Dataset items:
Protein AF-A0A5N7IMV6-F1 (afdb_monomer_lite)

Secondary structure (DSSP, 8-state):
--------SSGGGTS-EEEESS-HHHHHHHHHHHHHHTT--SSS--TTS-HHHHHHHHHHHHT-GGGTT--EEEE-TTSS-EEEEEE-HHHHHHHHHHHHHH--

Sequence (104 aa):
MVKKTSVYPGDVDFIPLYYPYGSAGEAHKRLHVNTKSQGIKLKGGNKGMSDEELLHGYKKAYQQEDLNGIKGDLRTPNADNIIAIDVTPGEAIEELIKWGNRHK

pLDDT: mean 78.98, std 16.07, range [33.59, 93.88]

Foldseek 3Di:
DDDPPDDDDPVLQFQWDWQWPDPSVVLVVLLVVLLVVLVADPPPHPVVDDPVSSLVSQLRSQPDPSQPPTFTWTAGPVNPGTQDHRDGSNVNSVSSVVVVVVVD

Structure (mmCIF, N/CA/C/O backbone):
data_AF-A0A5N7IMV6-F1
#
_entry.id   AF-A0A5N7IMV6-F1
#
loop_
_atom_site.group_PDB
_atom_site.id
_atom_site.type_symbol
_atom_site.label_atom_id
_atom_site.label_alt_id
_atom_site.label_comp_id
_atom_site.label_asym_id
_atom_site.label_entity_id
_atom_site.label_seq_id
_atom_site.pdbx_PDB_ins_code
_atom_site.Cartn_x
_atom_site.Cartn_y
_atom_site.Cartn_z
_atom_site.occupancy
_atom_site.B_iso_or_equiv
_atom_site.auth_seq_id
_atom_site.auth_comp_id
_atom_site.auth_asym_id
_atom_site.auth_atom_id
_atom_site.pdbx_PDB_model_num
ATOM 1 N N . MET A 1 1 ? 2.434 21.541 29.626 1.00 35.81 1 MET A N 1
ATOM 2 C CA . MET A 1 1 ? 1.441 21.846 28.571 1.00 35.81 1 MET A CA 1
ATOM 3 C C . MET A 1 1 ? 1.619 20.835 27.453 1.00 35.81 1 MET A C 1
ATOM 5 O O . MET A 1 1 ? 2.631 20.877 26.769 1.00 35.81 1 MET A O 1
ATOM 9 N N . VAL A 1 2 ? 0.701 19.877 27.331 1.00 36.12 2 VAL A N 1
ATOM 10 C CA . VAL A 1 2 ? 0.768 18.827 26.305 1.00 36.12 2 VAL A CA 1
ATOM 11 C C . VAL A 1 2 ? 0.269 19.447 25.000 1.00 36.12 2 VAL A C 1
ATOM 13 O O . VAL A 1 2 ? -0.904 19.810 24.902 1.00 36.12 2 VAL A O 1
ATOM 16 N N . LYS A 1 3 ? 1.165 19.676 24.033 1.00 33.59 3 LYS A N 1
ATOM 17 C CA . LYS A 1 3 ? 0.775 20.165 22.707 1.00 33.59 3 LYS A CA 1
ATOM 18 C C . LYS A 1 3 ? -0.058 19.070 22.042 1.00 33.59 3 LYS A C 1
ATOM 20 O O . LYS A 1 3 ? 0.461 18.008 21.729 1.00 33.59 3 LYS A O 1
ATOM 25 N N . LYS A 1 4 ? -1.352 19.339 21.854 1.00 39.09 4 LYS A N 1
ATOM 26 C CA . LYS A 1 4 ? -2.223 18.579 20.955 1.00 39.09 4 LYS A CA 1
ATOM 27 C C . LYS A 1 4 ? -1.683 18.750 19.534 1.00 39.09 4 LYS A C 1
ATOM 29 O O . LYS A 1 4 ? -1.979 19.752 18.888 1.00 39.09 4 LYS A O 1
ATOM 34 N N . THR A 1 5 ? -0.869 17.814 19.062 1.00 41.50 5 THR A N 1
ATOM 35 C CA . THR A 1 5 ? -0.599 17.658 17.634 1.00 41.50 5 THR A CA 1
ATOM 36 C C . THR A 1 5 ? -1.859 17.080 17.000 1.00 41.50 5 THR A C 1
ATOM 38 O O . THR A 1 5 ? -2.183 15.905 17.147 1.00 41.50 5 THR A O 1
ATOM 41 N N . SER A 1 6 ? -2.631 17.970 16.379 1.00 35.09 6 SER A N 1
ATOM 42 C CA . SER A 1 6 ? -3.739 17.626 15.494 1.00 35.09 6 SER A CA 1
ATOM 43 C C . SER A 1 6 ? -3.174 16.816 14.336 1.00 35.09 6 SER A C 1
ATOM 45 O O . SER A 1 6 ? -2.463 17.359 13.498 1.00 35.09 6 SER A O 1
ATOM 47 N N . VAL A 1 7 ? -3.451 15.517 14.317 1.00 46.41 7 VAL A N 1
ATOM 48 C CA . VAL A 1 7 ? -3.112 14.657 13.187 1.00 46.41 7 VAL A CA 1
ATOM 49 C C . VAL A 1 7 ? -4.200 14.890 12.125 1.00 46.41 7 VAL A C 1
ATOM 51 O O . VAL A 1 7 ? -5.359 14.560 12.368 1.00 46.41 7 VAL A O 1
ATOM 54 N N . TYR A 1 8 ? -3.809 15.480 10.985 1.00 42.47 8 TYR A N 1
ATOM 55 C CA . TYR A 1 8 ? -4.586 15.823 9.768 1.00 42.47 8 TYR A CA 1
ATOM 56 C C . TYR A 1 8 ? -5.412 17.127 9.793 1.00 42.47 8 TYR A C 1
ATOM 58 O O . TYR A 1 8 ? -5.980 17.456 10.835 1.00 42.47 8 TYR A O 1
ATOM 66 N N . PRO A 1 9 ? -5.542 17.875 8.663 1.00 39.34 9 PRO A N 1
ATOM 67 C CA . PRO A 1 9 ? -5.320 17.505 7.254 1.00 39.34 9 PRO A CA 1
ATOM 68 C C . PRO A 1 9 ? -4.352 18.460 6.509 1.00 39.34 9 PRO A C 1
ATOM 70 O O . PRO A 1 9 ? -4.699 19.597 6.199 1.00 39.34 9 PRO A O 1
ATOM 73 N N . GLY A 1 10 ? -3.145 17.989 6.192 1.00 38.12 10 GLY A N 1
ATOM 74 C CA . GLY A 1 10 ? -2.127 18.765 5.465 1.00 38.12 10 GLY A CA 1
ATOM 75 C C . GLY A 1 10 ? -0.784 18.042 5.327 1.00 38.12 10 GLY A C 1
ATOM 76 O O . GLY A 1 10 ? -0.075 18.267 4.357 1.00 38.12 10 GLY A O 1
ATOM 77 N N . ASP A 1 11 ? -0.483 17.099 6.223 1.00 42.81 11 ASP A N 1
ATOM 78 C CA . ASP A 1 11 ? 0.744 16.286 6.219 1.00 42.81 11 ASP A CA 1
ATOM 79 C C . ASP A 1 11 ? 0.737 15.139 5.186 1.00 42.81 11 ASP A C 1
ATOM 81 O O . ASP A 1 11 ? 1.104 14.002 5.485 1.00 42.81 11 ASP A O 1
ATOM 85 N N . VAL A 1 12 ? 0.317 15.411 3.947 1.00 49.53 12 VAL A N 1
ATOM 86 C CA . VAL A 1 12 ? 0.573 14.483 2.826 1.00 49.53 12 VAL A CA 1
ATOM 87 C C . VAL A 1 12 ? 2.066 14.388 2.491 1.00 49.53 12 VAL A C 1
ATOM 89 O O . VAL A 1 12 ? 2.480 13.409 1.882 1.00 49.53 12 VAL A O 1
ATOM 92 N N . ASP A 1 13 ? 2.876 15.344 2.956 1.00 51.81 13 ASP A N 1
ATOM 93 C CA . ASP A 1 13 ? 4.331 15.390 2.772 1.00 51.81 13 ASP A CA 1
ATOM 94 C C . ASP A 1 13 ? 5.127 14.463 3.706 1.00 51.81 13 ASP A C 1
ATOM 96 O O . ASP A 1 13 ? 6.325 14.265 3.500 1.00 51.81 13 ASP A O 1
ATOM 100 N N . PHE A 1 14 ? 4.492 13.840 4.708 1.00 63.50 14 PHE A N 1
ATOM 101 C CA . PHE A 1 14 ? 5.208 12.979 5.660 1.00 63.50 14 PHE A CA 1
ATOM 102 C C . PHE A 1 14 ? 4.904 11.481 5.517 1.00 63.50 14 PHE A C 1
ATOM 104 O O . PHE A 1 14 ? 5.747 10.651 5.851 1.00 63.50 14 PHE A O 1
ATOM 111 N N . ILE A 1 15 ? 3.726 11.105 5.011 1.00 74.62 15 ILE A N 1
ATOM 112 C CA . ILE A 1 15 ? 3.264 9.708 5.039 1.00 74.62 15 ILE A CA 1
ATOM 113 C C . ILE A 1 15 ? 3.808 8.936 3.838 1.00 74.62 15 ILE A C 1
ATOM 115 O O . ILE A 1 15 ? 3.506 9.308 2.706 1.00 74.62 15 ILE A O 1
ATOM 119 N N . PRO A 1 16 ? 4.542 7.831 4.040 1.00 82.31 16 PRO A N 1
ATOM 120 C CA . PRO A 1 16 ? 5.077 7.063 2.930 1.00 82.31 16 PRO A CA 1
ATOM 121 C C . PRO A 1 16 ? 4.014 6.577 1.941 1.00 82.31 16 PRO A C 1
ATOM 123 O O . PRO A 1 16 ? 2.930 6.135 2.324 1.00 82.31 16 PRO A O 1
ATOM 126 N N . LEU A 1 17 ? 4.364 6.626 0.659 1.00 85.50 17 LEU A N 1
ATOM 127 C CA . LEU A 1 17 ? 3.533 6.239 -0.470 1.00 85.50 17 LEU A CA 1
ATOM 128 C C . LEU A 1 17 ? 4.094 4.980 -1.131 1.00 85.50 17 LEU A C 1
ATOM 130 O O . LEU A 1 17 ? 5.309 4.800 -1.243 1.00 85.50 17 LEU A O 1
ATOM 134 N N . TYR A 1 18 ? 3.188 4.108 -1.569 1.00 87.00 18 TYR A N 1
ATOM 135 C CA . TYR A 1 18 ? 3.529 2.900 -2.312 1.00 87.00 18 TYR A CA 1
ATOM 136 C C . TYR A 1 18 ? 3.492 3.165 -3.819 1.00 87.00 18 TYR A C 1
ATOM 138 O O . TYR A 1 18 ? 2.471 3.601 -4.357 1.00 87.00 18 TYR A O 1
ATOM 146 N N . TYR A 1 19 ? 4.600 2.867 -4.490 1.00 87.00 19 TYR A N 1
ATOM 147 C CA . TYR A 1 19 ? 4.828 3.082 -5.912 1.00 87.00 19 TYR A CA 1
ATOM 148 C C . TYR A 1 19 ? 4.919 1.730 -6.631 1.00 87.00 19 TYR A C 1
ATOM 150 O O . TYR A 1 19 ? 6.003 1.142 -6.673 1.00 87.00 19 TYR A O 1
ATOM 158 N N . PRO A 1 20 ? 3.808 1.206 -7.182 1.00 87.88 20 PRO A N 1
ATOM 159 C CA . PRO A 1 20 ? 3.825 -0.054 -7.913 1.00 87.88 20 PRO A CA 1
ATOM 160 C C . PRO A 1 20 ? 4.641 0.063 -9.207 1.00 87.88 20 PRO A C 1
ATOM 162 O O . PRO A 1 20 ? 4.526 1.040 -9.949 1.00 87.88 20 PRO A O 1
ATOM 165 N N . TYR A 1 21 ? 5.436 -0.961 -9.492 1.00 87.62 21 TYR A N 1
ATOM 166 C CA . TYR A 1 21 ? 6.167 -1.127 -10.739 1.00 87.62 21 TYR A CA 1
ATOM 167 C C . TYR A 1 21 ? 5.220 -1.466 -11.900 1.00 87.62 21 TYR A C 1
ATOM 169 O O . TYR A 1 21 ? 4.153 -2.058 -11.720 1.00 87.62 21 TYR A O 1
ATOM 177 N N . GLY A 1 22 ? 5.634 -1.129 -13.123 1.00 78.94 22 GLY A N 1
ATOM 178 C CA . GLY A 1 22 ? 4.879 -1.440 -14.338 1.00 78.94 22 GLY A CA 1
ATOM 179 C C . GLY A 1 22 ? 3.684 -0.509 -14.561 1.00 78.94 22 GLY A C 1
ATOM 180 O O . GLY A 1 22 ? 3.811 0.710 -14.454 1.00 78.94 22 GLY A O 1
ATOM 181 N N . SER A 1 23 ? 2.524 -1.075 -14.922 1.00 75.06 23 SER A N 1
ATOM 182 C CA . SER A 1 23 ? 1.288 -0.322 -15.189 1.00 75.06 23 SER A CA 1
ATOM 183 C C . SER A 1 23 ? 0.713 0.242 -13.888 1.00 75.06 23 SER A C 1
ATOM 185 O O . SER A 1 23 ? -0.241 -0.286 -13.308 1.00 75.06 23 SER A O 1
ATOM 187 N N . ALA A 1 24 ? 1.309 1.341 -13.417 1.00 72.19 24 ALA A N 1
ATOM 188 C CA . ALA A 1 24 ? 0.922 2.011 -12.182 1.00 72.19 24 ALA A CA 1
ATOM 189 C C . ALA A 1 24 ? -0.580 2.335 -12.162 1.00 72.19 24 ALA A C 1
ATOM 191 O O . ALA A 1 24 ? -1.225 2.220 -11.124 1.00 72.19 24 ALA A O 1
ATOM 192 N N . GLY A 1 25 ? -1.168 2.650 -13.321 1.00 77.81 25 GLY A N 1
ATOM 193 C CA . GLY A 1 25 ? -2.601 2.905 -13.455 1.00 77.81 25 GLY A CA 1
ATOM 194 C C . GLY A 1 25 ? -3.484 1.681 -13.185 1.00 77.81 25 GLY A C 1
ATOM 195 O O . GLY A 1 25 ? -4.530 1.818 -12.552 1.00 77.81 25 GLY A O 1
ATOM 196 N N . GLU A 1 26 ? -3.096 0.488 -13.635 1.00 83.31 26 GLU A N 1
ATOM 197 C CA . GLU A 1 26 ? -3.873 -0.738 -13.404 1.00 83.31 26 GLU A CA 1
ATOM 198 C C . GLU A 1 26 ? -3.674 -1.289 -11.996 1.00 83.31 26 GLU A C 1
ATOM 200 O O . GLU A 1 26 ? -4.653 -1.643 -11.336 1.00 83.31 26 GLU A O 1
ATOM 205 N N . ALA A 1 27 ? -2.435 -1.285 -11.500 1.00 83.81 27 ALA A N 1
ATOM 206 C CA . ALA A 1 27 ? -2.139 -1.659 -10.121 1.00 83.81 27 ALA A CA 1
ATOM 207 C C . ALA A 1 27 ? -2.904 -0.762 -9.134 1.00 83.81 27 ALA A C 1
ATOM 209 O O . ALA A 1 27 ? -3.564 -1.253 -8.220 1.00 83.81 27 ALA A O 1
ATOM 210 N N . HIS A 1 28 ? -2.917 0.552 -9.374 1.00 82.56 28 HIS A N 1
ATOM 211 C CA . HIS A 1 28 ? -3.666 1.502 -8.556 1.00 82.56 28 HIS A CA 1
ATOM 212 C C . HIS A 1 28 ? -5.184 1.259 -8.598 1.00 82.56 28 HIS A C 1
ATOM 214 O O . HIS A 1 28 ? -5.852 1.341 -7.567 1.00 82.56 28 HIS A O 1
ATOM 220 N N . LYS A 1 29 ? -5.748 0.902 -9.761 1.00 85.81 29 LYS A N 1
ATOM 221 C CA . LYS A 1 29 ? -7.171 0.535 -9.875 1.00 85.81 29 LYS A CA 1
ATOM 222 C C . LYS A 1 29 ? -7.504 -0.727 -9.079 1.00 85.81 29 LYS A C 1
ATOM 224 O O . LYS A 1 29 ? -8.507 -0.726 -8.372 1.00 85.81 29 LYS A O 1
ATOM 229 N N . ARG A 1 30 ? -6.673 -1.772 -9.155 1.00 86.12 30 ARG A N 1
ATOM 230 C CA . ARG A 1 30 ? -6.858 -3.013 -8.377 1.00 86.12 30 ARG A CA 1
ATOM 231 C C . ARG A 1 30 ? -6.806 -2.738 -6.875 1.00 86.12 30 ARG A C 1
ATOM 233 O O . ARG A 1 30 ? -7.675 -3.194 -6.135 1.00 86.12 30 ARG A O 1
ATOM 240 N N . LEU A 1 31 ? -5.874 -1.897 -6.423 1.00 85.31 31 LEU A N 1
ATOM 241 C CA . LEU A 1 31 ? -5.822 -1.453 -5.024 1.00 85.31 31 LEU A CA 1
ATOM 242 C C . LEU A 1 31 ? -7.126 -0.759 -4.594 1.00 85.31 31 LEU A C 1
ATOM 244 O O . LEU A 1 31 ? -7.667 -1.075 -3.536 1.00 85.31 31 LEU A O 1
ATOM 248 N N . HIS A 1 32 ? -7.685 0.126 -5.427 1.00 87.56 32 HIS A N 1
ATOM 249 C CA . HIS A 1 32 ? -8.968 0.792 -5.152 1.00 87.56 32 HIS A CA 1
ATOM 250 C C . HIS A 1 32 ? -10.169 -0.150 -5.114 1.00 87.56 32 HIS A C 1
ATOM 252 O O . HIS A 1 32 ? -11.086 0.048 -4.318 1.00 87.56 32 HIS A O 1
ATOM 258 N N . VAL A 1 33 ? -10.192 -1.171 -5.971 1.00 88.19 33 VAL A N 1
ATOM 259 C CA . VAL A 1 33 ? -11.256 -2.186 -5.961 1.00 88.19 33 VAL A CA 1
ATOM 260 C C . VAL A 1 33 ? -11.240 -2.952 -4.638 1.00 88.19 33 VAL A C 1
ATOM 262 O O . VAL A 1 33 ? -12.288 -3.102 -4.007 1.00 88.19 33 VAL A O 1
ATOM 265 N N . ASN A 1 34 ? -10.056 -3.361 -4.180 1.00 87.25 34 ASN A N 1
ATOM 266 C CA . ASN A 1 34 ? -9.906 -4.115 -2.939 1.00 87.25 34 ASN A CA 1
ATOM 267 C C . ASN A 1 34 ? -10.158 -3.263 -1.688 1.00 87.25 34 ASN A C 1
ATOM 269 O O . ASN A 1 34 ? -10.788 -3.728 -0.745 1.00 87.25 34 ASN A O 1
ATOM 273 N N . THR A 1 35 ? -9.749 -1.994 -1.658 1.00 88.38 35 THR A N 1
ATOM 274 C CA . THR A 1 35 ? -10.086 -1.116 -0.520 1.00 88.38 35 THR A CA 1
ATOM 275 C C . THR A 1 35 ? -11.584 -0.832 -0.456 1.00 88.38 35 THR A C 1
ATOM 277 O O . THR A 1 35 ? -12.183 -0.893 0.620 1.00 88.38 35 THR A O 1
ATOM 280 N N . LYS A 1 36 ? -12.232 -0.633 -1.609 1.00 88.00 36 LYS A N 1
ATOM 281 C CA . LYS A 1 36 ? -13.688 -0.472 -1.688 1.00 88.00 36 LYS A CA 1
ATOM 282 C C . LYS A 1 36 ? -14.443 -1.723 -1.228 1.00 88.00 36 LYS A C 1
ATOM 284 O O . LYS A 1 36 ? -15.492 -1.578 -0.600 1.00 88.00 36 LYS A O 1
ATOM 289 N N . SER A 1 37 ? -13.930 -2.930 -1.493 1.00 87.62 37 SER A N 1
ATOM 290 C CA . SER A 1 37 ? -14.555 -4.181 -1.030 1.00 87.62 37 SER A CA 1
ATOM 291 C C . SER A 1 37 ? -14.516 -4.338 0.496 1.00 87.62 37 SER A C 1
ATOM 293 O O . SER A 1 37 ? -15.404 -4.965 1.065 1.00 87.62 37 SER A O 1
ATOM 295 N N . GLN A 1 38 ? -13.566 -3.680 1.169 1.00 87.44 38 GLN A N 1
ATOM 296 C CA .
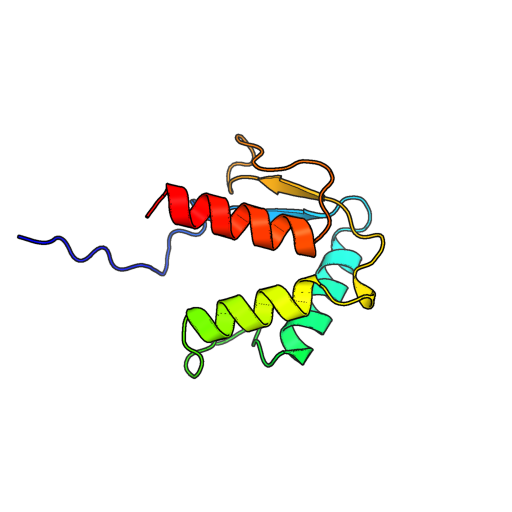 GLN A 1 38 ? -13.487 -3.585 2.633 1.00 87.44 38 GLN A CA 1
ATOM 297 C C . GLN A 1 38 ? -14.300 -2.414 3.221 1.00 87.44 38 GLN A C 1
ATOM 299 O O . GLN A 1 38 ? -14.159 -2.090 4.397 1.00 87.44 38 GLN A O 1
ATOM 304 N N . GLY A 1 39 ? -15.144 -1.750 2.421 1.00 85.00 39 GLY A N 1
ATOM 305 C CA . GLY A 1 39 ? -15.982 -0.633 2.872 1.00 85.00 39 GLY A CA 1
ATOM 306 C C . GLY A 1 39 ? -15.264 0.717 2.957 1.00 85.00 39 GLY A C 1
ATOM 307 O O . GLY A 1 39 ? -15.874 1.703 3.376 1.00 85.00 39 GLY A O 1
ATOM 308 N N . ILE A 1 40 ? -14.003 0.794 2.517 1.00 86.25 40 ILE A N 1
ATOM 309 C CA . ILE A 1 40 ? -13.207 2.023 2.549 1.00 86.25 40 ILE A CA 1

__Goal of the exercise__: Of the entries above, transcribe exactly those lines that fall between the line containing "ATOM 162 O O" and the line containing "ATOM 166 C CA", together with those two lines.

__Output of the exercise__:
ATOM 162 O O . PRO A 1 20 ? 4.526 1.040 -9.949 1.00 87.88 20 PRO A O 1
ATOM 165 N N . TYR A 1 21 ? 5.436 -0.961 -9.492 1.00 87.62 21 TYR A N 1
ATOM 166 C CA . TYR A 1 21 ? 6.167 -1.127 -10.739 1.00 87.62 21 TYR A CA 1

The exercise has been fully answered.